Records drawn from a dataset

▼

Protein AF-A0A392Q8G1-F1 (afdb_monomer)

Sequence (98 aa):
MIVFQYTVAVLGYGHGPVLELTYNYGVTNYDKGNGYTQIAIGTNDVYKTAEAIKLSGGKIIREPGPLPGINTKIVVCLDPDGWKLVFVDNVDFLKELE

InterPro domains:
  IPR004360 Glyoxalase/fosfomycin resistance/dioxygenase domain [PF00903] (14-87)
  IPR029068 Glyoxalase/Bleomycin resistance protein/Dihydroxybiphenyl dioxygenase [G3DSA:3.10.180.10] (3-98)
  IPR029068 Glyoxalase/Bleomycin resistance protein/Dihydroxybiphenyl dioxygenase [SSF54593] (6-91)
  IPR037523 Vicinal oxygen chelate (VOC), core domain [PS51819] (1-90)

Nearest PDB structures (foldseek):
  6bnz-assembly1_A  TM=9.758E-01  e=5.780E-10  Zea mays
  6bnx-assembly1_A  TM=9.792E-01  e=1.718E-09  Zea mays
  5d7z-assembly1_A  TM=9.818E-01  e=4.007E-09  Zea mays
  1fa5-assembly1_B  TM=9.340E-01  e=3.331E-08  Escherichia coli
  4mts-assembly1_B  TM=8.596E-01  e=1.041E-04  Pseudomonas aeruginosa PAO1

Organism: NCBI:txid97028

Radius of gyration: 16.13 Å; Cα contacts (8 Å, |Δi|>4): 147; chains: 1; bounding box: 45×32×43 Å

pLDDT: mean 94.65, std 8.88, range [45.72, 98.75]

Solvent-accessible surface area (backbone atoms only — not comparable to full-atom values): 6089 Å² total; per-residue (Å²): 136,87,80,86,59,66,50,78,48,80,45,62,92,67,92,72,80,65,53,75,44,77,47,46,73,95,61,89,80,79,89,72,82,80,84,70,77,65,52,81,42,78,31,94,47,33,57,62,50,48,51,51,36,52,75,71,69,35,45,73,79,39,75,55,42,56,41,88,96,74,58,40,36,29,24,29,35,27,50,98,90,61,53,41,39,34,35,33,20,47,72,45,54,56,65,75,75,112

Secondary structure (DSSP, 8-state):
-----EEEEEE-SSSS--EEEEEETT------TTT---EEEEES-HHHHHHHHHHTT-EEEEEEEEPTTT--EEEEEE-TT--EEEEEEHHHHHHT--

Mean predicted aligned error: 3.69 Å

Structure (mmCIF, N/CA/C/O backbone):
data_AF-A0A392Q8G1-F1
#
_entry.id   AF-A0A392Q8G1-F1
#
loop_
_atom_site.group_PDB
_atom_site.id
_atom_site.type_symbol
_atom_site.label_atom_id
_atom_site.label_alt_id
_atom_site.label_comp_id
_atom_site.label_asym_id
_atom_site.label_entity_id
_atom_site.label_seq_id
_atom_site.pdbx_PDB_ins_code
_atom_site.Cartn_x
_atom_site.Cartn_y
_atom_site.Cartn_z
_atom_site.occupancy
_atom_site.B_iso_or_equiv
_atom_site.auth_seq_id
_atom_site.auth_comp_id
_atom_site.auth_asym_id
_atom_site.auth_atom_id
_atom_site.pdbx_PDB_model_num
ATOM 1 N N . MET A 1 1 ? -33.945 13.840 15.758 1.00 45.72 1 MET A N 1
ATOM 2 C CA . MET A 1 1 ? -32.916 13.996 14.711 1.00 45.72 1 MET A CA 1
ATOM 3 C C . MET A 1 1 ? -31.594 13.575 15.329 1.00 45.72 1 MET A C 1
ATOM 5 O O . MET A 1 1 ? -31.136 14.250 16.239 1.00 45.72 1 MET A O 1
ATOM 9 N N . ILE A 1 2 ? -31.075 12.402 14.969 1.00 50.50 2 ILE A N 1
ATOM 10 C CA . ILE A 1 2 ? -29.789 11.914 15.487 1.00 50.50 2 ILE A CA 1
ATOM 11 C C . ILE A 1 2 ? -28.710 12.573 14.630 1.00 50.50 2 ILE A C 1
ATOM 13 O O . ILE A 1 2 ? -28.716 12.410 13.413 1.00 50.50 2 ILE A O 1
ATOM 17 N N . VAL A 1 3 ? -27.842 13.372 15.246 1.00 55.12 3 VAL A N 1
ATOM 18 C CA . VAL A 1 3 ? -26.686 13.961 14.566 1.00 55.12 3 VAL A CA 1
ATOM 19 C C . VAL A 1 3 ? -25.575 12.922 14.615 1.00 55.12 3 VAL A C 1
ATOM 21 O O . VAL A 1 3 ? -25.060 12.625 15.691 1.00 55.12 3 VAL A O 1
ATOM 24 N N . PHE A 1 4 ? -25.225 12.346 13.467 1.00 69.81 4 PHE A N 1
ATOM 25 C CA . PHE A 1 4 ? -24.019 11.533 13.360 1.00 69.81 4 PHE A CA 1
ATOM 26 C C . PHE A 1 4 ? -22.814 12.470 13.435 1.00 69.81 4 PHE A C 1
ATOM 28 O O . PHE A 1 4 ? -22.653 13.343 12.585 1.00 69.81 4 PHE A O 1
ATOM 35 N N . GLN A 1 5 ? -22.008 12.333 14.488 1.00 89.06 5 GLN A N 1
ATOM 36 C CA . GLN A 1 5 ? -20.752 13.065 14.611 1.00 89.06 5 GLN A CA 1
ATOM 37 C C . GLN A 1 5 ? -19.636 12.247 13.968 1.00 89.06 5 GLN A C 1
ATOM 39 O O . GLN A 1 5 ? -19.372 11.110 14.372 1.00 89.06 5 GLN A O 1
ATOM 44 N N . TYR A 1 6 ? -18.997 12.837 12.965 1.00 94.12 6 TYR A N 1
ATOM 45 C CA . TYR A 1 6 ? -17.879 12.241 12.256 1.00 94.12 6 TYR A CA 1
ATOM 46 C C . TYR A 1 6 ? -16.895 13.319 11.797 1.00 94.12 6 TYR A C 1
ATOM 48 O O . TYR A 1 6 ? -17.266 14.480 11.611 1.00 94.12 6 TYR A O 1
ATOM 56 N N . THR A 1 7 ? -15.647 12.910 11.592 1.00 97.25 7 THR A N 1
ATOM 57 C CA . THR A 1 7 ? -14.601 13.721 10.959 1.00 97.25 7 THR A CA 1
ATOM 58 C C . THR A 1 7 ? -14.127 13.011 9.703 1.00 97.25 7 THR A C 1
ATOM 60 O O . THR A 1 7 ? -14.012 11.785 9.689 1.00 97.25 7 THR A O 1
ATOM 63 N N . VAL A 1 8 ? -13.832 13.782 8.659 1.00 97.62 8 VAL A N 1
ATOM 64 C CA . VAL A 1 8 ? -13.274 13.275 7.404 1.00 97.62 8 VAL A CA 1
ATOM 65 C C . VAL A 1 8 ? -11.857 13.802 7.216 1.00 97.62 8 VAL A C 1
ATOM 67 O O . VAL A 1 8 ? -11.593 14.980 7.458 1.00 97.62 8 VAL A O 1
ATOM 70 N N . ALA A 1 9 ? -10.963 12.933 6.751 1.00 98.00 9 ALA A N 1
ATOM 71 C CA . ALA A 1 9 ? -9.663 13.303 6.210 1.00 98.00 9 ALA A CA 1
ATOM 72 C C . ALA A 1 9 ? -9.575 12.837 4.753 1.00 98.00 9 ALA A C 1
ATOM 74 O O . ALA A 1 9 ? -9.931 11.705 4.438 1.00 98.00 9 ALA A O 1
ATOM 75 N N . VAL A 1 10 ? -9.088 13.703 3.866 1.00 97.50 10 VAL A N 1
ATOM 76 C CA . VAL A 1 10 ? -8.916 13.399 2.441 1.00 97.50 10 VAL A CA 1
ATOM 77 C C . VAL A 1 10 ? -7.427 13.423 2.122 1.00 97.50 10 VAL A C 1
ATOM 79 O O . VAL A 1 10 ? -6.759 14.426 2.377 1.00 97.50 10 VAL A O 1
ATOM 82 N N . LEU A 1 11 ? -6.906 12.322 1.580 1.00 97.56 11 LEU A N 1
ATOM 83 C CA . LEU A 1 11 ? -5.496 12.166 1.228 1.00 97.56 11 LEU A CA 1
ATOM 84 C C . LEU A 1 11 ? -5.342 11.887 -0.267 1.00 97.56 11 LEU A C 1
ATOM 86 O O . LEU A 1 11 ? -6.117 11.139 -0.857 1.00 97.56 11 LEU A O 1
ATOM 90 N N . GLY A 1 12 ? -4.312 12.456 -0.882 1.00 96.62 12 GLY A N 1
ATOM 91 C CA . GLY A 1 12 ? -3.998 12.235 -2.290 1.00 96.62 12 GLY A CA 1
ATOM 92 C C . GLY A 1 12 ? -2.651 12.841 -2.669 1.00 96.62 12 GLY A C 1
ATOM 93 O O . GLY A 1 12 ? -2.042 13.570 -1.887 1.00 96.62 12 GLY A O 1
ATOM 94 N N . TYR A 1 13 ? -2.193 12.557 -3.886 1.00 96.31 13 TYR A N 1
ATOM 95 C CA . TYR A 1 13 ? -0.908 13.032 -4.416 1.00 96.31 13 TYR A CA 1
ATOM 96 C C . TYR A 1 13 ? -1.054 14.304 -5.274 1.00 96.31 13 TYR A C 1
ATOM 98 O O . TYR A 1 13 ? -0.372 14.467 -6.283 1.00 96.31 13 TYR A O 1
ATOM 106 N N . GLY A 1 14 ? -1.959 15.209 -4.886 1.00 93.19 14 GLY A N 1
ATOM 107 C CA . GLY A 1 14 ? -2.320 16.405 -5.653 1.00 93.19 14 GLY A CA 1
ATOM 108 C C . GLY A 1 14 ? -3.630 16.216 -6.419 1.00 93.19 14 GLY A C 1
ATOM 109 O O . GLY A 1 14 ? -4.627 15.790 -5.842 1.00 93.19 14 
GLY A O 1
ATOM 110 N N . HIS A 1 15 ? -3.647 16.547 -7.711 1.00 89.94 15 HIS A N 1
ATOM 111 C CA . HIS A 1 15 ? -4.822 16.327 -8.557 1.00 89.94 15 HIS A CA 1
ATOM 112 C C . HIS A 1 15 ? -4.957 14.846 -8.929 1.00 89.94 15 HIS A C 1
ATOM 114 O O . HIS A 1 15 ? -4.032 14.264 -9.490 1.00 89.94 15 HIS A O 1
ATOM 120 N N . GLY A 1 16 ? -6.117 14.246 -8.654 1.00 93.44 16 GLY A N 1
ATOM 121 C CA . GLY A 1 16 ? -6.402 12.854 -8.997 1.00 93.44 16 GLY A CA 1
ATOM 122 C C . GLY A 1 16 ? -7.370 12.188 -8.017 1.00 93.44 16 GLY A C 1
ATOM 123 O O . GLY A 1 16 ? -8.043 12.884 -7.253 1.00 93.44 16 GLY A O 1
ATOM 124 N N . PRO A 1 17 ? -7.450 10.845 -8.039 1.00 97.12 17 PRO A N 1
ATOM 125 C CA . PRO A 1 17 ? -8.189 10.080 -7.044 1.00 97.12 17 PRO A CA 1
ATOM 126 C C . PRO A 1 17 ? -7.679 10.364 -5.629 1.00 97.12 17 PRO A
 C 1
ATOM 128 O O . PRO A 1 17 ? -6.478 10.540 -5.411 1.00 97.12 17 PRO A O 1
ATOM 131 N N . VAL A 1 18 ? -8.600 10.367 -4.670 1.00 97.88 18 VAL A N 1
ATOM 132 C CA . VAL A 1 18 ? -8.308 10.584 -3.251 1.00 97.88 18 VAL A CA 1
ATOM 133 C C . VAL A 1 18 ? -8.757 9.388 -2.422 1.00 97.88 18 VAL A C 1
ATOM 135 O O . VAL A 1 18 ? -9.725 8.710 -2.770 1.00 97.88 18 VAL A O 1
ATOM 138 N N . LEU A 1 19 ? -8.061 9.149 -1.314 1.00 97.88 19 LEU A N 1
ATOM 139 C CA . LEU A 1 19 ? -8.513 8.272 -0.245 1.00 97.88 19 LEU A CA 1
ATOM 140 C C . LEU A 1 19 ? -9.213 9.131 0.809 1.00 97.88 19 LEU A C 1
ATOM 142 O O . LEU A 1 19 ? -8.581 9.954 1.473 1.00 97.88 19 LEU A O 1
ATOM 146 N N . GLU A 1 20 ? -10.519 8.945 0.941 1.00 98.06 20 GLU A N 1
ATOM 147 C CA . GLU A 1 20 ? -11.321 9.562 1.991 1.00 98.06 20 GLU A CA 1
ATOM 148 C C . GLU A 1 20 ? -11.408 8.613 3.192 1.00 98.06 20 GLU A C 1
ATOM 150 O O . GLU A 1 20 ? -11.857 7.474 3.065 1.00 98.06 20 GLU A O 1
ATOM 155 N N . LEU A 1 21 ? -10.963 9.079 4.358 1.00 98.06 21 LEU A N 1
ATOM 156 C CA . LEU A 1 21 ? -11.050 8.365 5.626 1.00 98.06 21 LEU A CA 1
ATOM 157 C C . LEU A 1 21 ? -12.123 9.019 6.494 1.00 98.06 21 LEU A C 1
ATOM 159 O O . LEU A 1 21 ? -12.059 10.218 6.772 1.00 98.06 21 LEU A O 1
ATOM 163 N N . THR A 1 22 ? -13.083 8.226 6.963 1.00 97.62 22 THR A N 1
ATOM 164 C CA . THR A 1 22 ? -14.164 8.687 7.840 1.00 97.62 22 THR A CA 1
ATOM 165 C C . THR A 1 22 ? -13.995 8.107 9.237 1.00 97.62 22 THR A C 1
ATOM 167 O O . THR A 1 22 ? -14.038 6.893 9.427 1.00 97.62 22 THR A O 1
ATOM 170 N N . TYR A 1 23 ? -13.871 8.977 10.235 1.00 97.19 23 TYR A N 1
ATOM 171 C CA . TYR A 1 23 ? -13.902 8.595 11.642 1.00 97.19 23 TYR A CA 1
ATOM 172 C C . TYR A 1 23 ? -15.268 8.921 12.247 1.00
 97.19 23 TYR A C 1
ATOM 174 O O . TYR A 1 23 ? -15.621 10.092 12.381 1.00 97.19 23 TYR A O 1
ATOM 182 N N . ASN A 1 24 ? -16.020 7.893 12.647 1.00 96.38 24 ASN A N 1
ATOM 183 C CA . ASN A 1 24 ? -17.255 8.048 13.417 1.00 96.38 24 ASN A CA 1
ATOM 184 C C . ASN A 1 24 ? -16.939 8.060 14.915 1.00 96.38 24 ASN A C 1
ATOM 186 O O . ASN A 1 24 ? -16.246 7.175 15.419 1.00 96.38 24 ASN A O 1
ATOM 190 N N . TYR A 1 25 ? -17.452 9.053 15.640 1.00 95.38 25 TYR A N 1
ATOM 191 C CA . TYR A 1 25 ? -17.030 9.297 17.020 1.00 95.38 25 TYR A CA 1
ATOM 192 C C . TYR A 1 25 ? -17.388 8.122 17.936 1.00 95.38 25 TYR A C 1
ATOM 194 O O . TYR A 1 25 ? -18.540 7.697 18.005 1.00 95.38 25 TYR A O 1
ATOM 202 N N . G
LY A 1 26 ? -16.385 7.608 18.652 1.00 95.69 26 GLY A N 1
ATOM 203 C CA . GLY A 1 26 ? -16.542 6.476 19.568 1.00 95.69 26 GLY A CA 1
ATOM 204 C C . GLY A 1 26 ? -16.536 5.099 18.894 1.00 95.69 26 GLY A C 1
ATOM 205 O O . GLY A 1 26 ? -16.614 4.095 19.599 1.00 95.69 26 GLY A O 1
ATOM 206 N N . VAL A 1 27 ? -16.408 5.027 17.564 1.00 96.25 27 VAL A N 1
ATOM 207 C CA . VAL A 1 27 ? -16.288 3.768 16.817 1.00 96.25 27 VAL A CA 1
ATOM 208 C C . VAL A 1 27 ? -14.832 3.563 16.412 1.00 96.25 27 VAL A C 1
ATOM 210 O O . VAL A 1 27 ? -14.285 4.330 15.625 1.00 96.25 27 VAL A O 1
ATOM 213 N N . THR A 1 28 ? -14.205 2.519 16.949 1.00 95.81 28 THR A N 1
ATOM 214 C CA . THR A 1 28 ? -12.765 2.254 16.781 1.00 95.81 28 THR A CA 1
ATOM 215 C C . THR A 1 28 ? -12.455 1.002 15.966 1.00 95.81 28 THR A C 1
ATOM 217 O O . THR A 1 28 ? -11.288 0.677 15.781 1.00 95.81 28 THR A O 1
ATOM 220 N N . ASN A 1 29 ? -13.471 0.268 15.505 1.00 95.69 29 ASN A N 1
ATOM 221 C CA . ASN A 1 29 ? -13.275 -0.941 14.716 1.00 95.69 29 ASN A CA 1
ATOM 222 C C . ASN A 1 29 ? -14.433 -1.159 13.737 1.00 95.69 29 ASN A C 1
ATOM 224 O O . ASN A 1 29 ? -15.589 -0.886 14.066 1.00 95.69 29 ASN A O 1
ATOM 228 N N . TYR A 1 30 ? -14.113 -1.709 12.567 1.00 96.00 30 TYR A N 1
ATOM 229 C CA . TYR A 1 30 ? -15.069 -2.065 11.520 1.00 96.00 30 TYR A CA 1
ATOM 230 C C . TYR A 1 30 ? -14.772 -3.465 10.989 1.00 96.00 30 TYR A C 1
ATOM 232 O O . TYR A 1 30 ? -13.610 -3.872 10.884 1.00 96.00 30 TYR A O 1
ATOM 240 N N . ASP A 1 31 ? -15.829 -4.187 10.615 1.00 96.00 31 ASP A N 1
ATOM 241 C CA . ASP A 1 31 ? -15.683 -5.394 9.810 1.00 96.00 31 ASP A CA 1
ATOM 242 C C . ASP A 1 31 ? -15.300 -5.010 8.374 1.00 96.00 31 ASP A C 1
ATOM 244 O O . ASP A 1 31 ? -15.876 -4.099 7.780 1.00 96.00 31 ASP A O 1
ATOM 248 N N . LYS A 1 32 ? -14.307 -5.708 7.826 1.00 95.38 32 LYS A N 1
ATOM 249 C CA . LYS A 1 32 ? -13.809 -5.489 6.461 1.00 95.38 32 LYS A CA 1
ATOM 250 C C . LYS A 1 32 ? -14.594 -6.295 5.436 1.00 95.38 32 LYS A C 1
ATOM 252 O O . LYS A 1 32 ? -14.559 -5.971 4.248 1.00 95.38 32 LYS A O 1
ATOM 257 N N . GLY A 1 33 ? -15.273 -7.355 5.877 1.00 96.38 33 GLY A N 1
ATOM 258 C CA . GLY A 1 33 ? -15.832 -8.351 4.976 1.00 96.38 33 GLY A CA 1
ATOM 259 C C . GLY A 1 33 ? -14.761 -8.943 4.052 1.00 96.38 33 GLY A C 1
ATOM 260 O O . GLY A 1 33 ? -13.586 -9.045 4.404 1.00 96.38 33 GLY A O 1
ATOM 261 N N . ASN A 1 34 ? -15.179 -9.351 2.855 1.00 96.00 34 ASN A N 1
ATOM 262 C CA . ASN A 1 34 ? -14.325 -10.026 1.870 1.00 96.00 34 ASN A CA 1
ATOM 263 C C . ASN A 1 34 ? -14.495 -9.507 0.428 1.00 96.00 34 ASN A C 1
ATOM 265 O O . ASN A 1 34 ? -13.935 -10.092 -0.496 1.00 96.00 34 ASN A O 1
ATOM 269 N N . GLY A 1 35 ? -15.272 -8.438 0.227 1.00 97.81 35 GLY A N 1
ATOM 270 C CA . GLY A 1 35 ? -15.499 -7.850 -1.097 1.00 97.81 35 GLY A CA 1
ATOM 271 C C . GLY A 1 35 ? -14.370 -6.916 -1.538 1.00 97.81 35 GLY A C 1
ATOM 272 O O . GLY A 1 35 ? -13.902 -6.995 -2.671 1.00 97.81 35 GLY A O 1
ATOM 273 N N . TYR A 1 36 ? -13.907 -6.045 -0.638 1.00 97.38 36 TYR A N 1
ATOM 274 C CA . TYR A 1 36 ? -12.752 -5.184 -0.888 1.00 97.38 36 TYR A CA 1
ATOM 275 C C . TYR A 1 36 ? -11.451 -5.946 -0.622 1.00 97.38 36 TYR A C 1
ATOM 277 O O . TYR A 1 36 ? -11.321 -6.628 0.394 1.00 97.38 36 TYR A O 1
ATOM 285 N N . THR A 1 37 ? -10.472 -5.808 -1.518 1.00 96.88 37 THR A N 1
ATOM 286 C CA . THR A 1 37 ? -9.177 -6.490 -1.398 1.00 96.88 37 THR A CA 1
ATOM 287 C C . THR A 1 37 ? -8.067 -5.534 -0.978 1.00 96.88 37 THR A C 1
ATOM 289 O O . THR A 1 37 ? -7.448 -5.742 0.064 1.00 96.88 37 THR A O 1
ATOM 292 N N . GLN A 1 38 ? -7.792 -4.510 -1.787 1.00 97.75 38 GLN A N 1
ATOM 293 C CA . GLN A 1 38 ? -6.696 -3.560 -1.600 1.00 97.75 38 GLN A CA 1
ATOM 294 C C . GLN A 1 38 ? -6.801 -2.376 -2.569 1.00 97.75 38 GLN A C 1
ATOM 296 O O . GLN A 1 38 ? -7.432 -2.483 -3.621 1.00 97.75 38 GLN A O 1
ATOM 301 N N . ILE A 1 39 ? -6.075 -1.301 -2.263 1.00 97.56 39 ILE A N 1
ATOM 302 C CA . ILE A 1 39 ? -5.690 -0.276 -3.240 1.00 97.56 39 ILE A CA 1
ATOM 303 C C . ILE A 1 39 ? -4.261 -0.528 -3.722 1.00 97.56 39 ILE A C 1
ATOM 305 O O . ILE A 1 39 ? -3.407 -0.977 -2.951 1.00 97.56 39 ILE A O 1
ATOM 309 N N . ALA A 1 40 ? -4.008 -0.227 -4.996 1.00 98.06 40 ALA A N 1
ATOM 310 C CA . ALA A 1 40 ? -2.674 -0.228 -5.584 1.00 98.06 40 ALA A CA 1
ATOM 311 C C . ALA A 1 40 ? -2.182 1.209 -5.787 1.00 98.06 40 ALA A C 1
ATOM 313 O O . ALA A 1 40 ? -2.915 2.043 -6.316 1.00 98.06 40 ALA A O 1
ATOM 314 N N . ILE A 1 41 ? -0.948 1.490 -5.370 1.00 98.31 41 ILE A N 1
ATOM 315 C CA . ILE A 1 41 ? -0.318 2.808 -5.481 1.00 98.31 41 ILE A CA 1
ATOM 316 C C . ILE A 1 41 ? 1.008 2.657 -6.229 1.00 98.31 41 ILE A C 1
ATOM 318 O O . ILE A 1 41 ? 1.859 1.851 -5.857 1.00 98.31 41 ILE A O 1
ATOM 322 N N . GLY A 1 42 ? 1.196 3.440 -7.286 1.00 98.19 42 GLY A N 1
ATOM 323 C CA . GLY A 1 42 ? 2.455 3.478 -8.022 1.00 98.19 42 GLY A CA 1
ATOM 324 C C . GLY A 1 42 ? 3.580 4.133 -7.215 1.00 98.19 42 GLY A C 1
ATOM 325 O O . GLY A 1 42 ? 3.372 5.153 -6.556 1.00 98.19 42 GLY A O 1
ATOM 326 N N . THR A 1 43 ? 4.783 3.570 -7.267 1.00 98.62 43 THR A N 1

▲

◆ What to do ◆
Scanning the data above, copy out every line where "resistance" is found.

◆ Reply to the task ◆
  IPR004360 Glyoxalase/fosfomycin resistance/dioxygenase domain [PF00903] (14-87)
  IPR029068 Glyoxalase/Bleomycin resistance protein/Dihydroxybiphenyl dioxygenase [G3DSA:3.10.180.10] (3-98)
  IPR029068 Glyoxalase/Bleomycin resistance protein/Dihydroxybiphenyl dioxygenase [SSF54593] (6-91)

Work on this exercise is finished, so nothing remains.